▸ Material supplied:
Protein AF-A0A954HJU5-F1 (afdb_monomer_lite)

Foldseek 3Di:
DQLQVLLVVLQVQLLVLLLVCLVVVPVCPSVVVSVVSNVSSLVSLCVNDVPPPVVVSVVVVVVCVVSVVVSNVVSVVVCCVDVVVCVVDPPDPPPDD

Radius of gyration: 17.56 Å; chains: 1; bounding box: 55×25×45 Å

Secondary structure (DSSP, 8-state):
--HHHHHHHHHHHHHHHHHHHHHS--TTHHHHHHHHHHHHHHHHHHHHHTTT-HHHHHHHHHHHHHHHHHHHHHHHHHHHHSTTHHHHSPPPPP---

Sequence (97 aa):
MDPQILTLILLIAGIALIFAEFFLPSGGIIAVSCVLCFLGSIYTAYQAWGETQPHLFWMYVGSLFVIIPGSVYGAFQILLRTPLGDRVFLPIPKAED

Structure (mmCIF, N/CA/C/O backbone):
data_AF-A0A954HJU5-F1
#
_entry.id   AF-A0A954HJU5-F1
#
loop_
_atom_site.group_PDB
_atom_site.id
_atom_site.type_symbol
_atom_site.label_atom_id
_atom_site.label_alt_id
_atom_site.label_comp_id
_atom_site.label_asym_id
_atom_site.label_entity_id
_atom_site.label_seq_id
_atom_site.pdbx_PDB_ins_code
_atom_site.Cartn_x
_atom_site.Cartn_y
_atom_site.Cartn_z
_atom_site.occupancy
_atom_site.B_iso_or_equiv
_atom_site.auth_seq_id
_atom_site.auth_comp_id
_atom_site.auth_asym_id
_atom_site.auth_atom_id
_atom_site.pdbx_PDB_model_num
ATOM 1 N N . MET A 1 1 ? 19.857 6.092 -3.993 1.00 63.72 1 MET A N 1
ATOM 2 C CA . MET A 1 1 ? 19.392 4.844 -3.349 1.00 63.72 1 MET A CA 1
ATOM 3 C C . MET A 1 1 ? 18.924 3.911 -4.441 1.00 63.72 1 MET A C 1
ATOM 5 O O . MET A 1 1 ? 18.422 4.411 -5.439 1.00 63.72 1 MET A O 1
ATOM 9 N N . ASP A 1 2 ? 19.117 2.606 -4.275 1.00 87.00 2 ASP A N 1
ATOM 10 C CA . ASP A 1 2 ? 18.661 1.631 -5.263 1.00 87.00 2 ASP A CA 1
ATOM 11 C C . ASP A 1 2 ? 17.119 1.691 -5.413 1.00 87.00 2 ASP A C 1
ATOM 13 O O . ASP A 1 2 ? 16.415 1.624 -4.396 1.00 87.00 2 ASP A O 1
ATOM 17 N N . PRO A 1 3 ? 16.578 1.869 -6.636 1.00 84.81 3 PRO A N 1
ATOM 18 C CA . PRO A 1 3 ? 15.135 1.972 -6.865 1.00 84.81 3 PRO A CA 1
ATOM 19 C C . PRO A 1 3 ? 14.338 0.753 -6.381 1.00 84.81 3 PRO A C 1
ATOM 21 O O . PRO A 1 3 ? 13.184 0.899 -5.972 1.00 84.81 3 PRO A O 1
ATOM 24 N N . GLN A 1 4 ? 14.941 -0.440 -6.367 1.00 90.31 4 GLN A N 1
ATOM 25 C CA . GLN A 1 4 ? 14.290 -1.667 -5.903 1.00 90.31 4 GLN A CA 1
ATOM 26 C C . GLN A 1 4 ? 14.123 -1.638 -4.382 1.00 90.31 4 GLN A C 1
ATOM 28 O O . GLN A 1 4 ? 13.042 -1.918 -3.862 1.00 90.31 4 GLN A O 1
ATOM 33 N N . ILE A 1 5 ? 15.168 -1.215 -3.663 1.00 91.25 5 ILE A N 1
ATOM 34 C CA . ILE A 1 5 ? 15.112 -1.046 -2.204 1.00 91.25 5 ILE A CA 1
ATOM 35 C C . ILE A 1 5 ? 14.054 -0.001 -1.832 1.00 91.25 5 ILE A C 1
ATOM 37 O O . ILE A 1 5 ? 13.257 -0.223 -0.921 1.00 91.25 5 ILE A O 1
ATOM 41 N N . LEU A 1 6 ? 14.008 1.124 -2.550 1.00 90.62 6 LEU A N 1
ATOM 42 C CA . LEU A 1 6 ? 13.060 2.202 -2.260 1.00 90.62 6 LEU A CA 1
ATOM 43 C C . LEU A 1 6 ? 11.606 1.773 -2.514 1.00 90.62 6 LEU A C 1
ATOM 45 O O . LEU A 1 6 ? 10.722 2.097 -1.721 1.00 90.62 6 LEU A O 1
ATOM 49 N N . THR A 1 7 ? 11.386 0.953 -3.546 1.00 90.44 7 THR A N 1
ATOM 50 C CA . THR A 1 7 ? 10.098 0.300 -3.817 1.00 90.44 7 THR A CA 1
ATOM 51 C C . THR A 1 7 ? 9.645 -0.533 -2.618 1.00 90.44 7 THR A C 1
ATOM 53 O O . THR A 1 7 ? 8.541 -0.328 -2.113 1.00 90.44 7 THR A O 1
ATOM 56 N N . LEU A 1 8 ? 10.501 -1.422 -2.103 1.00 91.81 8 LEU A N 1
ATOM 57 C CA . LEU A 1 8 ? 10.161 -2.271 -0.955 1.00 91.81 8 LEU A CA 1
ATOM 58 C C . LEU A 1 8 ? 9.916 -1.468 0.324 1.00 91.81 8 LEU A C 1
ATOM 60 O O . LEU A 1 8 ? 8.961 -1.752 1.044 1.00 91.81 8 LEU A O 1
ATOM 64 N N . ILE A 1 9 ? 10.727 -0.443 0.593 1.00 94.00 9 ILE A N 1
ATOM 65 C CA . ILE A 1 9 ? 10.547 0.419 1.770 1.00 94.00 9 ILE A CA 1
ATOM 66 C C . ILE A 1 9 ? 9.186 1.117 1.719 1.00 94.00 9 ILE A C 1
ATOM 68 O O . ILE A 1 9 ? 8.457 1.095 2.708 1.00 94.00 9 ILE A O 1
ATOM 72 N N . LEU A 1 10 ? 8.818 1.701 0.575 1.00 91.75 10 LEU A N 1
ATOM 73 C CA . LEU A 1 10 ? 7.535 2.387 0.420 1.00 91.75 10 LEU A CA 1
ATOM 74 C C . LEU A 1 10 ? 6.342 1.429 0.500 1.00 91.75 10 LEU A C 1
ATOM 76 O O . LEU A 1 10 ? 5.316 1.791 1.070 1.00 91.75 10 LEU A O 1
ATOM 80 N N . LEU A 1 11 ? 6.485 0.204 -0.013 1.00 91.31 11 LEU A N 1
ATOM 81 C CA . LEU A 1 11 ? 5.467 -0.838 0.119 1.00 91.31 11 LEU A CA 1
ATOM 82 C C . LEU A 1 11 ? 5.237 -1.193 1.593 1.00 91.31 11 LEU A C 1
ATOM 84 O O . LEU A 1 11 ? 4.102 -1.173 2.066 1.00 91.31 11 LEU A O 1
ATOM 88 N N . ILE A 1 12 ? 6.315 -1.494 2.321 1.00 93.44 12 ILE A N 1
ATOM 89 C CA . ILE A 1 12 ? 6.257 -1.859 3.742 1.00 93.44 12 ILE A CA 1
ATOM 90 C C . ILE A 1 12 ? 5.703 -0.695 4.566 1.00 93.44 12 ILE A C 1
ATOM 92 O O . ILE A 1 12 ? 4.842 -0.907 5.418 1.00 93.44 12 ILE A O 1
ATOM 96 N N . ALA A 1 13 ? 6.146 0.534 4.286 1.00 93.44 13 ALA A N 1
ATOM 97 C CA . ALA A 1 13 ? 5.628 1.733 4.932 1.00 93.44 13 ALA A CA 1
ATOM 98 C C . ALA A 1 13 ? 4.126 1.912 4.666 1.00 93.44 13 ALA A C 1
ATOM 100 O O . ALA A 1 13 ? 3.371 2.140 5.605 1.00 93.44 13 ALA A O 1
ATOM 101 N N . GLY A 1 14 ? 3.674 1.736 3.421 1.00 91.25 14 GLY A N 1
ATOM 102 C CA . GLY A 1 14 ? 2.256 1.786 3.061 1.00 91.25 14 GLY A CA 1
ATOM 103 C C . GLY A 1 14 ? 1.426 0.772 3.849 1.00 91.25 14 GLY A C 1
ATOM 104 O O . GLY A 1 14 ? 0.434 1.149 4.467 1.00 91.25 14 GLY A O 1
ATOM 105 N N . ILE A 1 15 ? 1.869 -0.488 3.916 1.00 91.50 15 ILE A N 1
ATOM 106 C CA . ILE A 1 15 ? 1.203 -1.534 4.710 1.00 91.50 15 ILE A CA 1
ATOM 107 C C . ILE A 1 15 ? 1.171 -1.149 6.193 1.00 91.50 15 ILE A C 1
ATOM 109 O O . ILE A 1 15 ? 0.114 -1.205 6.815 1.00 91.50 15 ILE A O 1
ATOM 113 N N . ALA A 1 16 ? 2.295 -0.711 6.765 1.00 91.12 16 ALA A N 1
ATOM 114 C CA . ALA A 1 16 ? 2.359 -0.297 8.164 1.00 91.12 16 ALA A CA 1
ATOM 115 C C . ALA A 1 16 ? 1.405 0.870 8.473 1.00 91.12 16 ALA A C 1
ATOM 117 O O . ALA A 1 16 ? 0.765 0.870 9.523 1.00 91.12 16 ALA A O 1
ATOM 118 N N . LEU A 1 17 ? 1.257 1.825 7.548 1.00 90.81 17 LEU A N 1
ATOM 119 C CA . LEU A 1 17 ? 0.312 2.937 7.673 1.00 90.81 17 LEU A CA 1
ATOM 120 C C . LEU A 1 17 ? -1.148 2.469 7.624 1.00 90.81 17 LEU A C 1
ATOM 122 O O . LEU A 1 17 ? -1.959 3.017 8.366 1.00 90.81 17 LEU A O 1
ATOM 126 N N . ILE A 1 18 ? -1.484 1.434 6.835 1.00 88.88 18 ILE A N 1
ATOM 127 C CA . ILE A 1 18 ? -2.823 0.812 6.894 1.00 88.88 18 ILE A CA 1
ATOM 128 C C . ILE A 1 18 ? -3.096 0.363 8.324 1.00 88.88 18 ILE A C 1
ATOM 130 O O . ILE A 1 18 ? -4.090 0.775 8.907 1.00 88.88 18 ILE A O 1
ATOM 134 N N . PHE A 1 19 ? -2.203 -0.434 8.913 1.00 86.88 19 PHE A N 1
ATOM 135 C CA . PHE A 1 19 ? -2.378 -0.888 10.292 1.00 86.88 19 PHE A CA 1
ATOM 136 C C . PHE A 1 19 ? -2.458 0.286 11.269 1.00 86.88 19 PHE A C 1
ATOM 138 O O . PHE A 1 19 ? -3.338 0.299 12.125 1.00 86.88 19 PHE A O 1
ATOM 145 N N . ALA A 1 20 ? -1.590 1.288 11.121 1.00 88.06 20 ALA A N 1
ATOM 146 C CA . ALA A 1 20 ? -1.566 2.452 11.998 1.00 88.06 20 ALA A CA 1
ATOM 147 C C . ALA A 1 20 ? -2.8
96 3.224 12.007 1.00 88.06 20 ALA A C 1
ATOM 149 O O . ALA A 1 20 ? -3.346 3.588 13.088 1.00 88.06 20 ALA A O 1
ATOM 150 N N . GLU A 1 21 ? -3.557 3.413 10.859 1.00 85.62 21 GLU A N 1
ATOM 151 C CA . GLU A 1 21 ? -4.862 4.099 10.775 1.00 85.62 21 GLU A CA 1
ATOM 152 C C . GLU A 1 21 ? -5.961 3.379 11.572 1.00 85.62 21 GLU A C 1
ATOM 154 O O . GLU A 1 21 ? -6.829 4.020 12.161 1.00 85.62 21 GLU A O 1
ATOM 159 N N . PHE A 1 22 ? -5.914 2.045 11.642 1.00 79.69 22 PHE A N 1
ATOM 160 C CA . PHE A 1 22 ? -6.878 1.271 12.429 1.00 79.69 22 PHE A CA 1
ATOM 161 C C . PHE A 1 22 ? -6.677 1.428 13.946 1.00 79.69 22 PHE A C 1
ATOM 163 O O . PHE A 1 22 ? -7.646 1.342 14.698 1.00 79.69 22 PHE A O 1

▸ Task instructions:
Beginning at the line where "ATOM 150 N N" appears, extract each line through the end of the data above; keep them exact and include nothing else.

▸ Response area:
ATOM 150 N N . GLU A 1 21 ? -3.557 3.413 10.859 1.00 85.62 21 GLU A N 1
ATOM 151 C CA . GLU A 1 21 ? -4.862 4.099 10.775 1.00 85.62 21 GLU A CA 1
ATOM 152 C C . GLU A 1 21 ? -5.961 3.379 11.572 1.00 85.62 21 GLU A C 1
ATOM 154 O O . GLU A 1 21 ? -6.829 4.020 12.161 1.00 85.62 21 GLU A O 1
ATOM 159 N N . PHE A 1 22 ? -5.914 2.045 11.642 1.00 79.69 22 PHE A N 1
ATOM 160 C CA . PHE A 1 22 ? -6.878 1.271 12.429 1.00 79.69 22 PHE A CA 1
ATOM 161 C C . PHE A 1 22 ? -6.677 1.428 13.946 1.00 79.69 22 PHE A C 1
ATOM 163 O O . PHE A 1 22 ? -7.646 1.342 14.698 1.00 79.69 22 PHE A O 1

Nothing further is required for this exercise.